Han pasado ya casi treinta años pero aún recuerdo que éramos jóvenes, estudiábamos, nos empezábamos a cuestionar a qué nos íbamos a dedicar en el futuro pero nos considerábamos hij@s privilegiad@s de la Santa Madre Iglesia. Por eso, dábamos catequesis antes de la misa del domingo y cantábamos en el coro. Nos íbamos de campamento en verano y hacíamos convivencias y ejercicios espirituales un par de veces al año.
Nos reuníamos con cierta frecuencia a hablar de todo lo divino y humano en aquel cuartito de la parroquia en la que, muchos domingos por la tarde, nos juntábamos además para estudiar, echarnos unas risas, tocar la guitarra y cantar, y acabábamos por irnos a Alboraya a tomarnos un chocolate.
Sí, éramos jóvenes de barrio obrero y comprometid@s con las enseñanzas de la ICAR, pero éramos sobre todo personas.
Teníamos la costumbre de celebrar todos los meses una pequeña fiesta de cumpleaños en la que l@s homenajead@s de turno preparaban una sencilla merienda a base de patatas fritas, sandwiches, refrescos, alguna tortilla preparada por alguna madre y algún dulcecito. El resto poníamos dinero y comprábamos de regalo algo al alcance de las pequeñas economías que teníamos como los estudiantes que éramos.
Pero las cosas comenzaron a cambiar cuando llegó el nuevo coadjutor con sus hermanas. Empezamos por dejar de ir a tomarnos el chocolate cuando era cuaresma ("es que es tiempo de sacrificio" nos decían), empecé a tener que aguantar malas caras por ser la única que tomaba cerveza mientras los demás no pasaban de la horchata y el limón granizado (no me gustan nada, lo siento) o por preferir a Barón Rojo antes que a Brotes de Olivo.

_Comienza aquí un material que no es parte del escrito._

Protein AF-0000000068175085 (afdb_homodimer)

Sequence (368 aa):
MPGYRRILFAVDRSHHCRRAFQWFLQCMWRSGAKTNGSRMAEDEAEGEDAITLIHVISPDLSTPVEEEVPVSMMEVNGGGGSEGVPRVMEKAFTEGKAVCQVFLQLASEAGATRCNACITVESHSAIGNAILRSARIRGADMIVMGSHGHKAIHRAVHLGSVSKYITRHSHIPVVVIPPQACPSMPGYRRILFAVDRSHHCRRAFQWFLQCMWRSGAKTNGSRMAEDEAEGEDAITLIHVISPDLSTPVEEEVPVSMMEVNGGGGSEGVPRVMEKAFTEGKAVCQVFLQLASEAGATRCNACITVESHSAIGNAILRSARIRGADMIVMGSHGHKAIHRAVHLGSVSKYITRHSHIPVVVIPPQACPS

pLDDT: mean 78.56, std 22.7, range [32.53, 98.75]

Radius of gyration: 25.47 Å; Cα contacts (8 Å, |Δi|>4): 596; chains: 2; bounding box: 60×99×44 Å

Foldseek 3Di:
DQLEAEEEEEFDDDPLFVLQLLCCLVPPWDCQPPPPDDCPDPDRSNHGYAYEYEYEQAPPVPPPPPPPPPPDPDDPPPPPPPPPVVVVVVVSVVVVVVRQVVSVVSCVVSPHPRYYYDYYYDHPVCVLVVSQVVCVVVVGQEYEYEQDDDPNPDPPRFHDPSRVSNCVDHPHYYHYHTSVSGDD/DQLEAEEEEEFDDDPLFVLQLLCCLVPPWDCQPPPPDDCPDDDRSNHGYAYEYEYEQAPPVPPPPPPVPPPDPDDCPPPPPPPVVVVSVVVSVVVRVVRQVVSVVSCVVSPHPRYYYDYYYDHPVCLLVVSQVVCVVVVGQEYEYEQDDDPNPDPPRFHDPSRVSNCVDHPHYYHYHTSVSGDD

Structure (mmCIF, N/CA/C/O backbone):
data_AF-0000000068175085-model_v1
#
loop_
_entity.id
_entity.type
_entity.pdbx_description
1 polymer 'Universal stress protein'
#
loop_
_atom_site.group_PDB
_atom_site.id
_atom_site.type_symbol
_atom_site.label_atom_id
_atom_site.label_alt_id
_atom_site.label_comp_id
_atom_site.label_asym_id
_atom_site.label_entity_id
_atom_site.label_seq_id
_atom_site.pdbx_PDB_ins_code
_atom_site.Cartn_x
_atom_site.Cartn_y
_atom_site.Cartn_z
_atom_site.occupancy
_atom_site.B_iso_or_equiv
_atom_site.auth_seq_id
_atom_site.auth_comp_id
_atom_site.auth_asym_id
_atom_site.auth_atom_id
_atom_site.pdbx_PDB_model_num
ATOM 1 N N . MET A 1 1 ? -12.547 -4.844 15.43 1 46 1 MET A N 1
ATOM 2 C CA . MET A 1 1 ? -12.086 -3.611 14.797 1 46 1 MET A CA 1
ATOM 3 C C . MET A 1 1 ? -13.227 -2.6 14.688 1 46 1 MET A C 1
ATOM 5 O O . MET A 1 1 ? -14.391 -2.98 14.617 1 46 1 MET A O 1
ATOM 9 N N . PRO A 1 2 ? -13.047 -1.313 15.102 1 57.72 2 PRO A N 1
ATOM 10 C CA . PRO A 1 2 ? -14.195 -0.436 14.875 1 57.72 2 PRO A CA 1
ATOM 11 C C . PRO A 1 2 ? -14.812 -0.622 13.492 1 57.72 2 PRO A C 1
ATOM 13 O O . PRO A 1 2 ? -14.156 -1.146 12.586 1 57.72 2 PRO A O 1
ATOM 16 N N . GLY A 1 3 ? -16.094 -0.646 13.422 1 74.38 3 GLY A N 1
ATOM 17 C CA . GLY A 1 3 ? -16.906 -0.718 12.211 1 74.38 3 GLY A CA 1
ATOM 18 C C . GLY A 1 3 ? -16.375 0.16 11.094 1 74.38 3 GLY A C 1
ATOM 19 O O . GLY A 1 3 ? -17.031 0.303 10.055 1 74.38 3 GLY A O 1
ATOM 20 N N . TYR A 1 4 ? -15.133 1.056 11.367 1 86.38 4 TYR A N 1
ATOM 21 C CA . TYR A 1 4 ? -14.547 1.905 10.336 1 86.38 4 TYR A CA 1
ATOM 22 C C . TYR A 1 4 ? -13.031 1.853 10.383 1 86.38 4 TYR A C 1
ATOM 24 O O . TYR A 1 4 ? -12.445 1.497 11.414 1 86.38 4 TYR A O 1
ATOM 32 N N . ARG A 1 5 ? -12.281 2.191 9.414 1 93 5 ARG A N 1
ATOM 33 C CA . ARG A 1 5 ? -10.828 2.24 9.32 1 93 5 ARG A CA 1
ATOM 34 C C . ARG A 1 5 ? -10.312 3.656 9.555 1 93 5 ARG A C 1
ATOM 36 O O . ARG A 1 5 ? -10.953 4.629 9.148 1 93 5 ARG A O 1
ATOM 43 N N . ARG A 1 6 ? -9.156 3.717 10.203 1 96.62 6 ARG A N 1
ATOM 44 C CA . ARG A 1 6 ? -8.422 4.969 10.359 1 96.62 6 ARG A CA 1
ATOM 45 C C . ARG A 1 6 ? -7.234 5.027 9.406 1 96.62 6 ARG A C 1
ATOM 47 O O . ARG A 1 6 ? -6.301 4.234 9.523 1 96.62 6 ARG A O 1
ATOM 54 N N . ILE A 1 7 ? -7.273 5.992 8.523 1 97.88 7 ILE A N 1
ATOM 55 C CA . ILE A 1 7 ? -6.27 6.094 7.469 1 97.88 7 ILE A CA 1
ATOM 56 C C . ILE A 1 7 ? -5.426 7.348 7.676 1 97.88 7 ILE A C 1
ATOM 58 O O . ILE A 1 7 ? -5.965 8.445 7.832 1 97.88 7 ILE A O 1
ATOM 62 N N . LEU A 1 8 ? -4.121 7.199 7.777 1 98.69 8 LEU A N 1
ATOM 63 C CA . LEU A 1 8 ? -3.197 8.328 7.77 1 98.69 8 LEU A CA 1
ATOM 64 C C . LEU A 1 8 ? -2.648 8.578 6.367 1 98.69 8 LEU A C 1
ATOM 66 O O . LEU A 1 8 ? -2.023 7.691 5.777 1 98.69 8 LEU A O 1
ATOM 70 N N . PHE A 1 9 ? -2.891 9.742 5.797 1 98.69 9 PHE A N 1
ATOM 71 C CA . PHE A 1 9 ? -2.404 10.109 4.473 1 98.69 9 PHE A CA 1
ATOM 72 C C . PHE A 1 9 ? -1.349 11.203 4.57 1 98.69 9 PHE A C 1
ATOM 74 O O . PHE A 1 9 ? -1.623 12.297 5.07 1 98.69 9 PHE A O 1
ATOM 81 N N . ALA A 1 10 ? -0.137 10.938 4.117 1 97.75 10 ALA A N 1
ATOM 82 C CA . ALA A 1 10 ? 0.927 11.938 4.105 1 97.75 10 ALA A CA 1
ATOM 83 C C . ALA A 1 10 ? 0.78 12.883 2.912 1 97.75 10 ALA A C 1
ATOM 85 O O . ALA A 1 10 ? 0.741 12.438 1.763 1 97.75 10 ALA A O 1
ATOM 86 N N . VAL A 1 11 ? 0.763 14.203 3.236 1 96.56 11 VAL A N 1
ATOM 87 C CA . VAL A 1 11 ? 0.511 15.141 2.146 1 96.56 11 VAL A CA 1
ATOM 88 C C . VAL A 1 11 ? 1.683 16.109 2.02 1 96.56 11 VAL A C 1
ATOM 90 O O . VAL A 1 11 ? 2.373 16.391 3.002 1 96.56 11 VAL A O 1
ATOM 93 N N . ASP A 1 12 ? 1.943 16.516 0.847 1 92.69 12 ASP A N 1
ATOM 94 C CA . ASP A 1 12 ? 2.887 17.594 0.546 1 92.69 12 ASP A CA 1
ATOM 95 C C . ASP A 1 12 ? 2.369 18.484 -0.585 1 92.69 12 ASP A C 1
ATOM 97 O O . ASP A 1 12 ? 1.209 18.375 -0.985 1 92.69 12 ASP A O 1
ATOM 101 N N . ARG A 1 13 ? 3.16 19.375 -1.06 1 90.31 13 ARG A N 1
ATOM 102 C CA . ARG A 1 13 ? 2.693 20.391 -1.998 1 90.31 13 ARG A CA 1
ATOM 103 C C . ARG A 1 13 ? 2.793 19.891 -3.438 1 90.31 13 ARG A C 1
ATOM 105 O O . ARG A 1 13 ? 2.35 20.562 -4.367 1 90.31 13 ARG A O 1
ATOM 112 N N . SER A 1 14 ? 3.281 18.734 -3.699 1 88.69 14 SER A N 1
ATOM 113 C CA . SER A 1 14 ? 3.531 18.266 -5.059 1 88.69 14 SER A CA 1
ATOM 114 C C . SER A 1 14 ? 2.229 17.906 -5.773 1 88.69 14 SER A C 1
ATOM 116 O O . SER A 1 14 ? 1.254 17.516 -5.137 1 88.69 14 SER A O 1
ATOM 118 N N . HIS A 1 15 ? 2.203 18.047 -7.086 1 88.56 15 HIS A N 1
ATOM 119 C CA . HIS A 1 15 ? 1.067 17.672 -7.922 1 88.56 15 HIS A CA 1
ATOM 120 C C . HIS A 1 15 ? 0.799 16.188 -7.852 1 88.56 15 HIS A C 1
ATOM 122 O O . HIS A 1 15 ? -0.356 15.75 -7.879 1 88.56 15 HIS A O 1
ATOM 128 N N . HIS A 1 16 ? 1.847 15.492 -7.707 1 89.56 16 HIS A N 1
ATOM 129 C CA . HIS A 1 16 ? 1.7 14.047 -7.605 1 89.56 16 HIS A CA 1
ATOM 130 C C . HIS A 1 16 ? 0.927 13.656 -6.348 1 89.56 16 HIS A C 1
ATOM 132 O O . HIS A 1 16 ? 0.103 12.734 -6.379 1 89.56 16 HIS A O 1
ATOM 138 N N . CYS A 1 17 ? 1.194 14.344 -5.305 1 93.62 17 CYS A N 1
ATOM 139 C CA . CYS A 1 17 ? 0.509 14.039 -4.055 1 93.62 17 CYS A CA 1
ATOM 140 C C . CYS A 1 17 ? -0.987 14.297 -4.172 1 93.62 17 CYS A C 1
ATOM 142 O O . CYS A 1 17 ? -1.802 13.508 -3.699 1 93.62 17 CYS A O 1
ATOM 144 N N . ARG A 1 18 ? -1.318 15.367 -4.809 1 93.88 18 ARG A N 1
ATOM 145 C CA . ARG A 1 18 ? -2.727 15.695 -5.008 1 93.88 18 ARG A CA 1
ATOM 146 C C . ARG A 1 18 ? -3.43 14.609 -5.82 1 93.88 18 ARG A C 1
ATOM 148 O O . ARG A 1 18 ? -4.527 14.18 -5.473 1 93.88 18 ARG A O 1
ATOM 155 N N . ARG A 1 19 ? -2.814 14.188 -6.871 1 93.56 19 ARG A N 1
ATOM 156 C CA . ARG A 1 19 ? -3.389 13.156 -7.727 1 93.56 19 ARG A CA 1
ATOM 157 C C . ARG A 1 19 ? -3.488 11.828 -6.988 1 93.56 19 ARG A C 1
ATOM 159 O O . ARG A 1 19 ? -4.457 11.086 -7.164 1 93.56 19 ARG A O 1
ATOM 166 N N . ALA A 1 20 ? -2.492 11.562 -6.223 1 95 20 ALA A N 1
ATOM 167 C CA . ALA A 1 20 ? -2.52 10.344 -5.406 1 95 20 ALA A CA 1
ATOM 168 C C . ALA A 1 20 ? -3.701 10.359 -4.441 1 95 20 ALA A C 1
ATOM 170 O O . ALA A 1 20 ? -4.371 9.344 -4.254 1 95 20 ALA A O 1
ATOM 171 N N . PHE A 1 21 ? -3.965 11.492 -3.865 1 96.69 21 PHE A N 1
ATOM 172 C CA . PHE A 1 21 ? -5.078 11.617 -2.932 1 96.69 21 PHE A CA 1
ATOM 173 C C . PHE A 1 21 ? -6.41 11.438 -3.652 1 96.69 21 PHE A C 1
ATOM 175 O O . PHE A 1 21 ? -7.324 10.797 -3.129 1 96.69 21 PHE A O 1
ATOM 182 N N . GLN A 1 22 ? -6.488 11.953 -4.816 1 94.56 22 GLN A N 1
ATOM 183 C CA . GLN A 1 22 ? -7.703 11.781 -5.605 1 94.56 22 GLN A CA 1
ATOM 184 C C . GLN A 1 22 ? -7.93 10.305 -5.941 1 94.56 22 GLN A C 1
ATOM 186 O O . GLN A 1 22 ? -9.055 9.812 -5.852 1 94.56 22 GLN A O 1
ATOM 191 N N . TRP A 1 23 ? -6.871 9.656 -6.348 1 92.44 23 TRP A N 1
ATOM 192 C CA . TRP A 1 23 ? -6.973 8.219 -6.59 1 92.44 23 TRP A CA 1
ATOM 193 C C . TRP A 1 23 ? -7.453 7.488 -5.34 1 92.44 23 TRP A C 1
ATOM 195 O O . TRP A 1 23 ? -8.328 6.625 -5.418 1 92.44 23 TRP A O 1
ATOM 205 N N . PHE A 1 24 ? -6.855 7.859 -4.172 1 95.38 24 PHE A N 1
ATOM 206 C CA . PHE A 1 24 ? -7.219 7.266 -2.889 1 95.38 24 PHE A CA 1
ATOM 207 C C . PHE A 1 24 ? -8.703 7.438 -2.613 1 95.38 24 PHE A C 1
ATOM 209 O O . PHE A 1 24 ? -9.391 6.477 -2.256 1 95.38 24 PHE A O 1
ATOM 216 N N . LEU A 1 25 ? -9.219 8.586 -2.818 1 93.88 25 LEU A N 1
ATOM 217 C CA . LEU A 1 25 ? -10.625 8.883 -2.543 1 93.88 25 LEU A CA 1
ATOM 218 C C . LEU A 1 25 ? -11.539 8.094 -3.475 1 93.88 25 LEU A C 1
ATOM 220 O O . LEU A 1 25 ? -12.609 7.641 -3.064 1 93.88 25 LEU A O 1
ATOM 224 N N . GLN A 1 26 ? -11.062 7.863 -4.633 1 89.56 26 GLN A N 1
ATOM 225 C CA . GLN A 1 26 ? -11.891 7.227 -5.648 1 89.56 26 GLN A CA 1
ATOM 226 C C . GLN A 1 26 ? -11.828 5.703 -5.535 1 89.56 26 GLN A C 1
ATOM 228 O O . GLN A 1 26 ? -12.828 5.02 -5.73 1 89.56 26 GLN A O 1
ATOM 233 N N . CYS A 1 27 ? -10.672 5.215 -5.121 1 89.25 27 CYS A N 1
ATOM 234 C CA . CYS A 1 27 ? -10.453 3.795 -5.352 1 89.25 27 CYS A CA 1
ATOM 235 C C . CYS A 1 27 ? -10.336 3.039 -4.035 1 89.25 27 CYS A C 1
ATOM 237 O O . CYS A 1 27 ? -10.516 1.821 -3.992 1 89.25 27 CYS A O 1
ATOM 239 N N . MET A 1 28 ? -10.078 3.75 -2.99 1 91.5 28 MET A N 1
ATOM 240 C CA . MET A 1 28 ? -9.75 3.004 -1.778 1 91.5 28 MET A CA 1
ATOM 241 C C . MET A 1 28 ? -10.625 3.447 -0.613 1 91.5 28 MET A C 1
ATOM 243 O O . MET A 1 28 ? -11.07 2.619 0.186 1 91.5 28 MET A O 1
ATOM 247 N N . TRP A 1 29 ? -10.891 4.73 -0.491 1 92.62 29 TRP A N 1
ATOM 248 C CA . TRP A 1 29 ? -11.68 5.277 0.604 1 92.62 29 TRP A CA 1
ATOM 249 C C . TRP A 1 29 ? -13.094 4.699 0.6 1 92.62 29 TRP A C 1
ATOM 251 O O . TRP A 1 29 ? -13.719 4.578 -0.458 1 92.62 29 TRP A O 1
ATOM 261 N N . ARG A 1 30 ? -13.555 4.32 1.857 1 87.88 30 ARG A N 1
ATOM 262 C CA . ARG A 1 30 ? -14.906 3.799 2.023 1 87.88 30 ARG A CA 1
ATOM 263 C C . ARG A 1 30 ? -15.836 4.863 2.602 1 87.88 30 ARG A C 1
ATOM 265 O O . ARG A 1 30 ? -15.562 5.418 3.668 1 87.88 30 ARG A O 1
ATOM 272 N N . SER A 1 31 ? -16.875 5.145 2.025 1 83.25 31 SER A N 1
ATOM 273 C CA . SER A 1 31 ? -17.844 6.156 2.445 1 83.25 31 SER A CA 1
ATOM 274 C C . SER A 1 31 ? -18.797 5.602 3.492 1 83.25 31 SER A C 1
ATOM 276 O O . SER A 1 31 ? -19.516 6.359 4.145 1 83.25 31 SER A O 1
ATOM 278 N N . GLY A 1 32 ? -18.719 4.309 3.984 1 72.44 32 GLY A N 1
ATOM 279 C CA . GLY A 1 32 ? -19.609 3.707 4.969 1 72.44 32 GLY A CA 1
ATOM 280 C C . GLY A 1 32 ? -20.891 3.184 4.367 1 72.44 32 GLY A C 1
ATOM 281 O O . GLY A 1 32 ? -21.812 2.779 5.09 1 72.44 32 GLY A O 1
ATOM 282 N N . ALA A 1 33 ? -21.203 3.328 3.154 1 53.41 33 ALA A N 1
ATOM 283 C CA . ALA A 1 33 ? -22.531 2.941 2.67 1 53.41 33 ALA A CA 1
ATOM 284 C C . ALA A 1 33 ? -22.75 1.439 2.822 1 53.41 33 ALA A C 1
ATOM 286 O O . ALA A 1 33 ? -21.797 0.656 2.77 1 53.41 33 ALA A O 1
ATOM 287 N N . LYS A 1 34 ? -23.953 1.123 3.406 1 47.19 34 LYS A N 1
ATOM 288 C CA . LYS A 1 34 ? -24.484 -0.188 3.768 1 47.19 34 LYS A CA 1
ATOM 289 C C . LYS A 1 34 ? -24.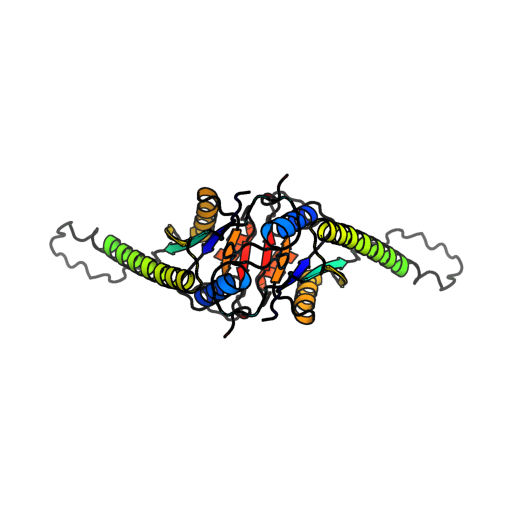312 -1.186 2.627 1 47.19 34 LYS A C 1
ATOM 291 O O . LYS A 1 34 ? -24.641 -0.89 1.479 1 47.19 34 LYS A O 1
ATOM 296 N N . THR A 1 35 ? -23.156 -1.912 2.471 1 41.38 35 THR A N 1
ATOM 297 C CA . THR A 1 35 ? -23.281 -3.074 1.601 1 41.38 35 THR A CA 1
ATOM 298 C C . THR A 1 35 ? -24.547 -3.852 1.918 1 41.38 35 THR A C 1
ATOM 300 O O . THR A 1 35 ? -24.812 -4.188 3.076 1 41.38 35 THR A O 1
ATOM 303 N N . ASN A 1 36 ? -25.656 -3.619 1.195 1 35.25 36 ASN A N 1
ATOM 304 C CA . ASN A 1 36 ? -26.875 -4.387 1.431 1 35.25 36 ASN A CA 1
ATOM 305 C C . ASN A 1 36 ? -26.578 -5.871 1.619 1 35.25 36 ASN A C 1
ATOM 307 O O . ASN A 1 36 ? -27.438 -6.629 2.062 1 35.25 36 ASN A O 1
ATOM 311 N N . GLY A 1 37 ? -25.938 -6.695 0.602 1 34.94 37 GLY A N 1
ATOM 312 C CA . GLY A 1 37 ? -26.297 -8.102 0.474 1 34.94 37 GLY A CA 1
ATOM 313 C C . GLY A 1 37 ? -25.984 -8.906 1.719 1 34.94 37 GLY A C 1
ATOM 314 O O . GLY A 1 37 ? -25.719 -8.344 2.783 1 34.94 37 GLY A O 1
ATOM 315 N N . SER A 1 38 ? -25.281 -10.32 1.406 1 33.41 38 SER A N 1
ATOM 316 C CA . SER A 1 38 ? -25.547 -11.484 2.248 1 33.41 38 SER A CA 1
ATOM 317 C C . SER A 1 38 ? -25.266 -11.188 3.713 1 33.41 38 SER A C 1
ATOM 319 O O . SER A 1 38 ? -24.5 -10.266 4.027 1 33.41 38 SER A O 1
ATOM 321 N N . ARG A 1 39 ? -25.891 -12.148 4.543 1 33.22 39 ARG A N 1
ATOM 322 C CA . ARG A 1 39 ? -26.016 -12.43 5.969 1 33.22 39 ARG A CA 1
ATOM 323 C C . ARG A 1 39 ? -24.641 -12.406 6.641 1 33.22 39 ARG A C 1
ATOM 325 O O . ARG A 1 39 ? -24.359 -13.227 7.52 1 33.22 39 ARG A O 1
ATOM 332 N N . MET A 1 40 ? -23.516 -12.531 6.039 1 35.94 40 MET A N 1
ATOM 333 C CA . MET A 1 40 ? -22.672 -12.633 7.223 1 35.94 40 MET A CA 1
ATOM 334 C C . MET A 1 40 ? -23.203 -11.742 8.344 1 35.94 40 MET A C 1
ATOM 336 O O . MET A 1 40 ? -23.922 -10.773 8.094 1 35.94 40 MET A O 1
ATOM 340 N N . ALA A 1 41 ? -22.703 -11.969 9.734 1 32.59 41 ALA A N 1
ATOM 341 C CA . ALA A 1 41 ? -23.438 -11.508 10.914 1 32.59 41 ALA A CA 1
ATOM 342 C C . ALA A 1 41 ? -23.953 -10.086 10.719 1 32.59 41 ALA A C 1
ATOM 344 O O . ALA A 1 41 ? -23.359 -9.305 9.977 1 32.59 41 ALA A O 1
ATOM 345 N N . GLU A 1 42 ? -25.25 -9.625 10.969 1 37.94 42 GLU A N 1
ATOM 346 C CA . GLU A 1 42 ? -26.062 -8.445 11.234 1 37.94 42 GLU A CA 1
ATOM 347 C C . GLU A 1 42 ? -25.203 -7.188 11.305 1 37.94 42 GLU A C 1
ATOM 349 O O . GLU A 1 42 ? -25.672 -6.09 10.992 1 37.94 42 GLU A O 1
ATOM 354 N N . ASP A 1 43 ? -24.25 -7.137 12.219 1 40.66 43 ASP A N 1
ATOM 355 C CA . ASP A 1 43 ? -23.938 -6 13.07 1 40.66 43 ASP A CA 1
ATOM 356 C C . ASP A 1 43 ? -23.094 -4.965 12.312 1 40.66 43 ASP A C 1
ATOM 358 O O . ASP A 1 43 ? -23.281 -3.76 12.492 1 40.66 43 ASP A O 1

Un buen día, en la primera reunión tras las vacaciones de verano, el cura planteó que sería conveniente destinar el dinero dedicado a los regalos de cumpleaños a un fondo de emergencia por si alguna persona necesitada del barrio lo requería. Teniendo en cuenta que soy la mayor de siete hermanos y que, por motivos que no vienen al caso, la situación económica en casa era en aquellos momentos bastante agobiante, no pude evitar preguntarme si la compra de libros de texto también se consideraba primera necesidad pero, como se supone que siempre hay quien está peor, me callé y acepté la propuesta del cura, tal y como hizo el resto. Pero no todo quedó ahí.
Dos semanas después organizamos el primer cumpleaños del curso tal y como era nuestra costumbre. Las monjas nos habían traído caramelos, teníamos una mesa llena de comida y yo esperaba con ilusión el momento de los dulces para hincarle el diente a la famosa tarta de piña que Amelia preparaba como nadie. Estábamos pasándolo estupendamente, como l@s jóvenes ilusionad@s que éramos, cuando entró el cura en el salón y nos empezó a soltar un sermón sobre la gente que iba de vez en cuando a la parroquia a pedir para un bocadillo y lo poco testimonial que resultaba que nosotr@s estuviéramos allí haciendo alarde de tanta opulencia (joder, eran unas simples chucherías). Las hermanas del cura empezaron a soltar "lagrimones compasivos" y el resto nos quedamos como niñ@s a quienes les acaban de quitar un caramelo (nunca mejor dicho). Por supuesto, allí terminó la fiesta. Las hermanísimas decidieron que los dulces se guardarían para dárselos a los pobres y el resto nos quedamos con cara de gilipollas.
Ahora, leo en las noticias todo lo que se está montando para que la máxima autoridad de la ICAR pueda lucirse bien ante la juventud católica y todo lo que se está haciendo para que personas que tienen el suficiente poder adquisitivo como para venir a desde fuera a pasar una semana de vacaciones, cosa que no teníamos nosotr@s en aquellos años, se gasten el mínimo dinero posible mientras tenemos cinco millones de parados, la educación y sanidad pública se están yendo a la mierda por falta de recursos y tenemos una política socioeconómica totalmente impropia de un gobierno que dice ser socialista. Me cabreo enormemente porque pienso que esto sí es realmente poco testimonial y porque me juego el postre de hoy a que ese cura con sus hermanas serán los primeros que no se perderán todo ese jolgorio.
Pero era más facil aguar la fiesta de cumpleaños a un@s jóvenes ingenu@s.
Por cierto, los dulces fueron a parar a una familia cuya madre salía ese mismo día del supermercado con unas bolsas llenas de leche Pascual y flanes Danone, cosa que ni en mi casa ni en la de mi amiga Pilar veíamos ni por asomo.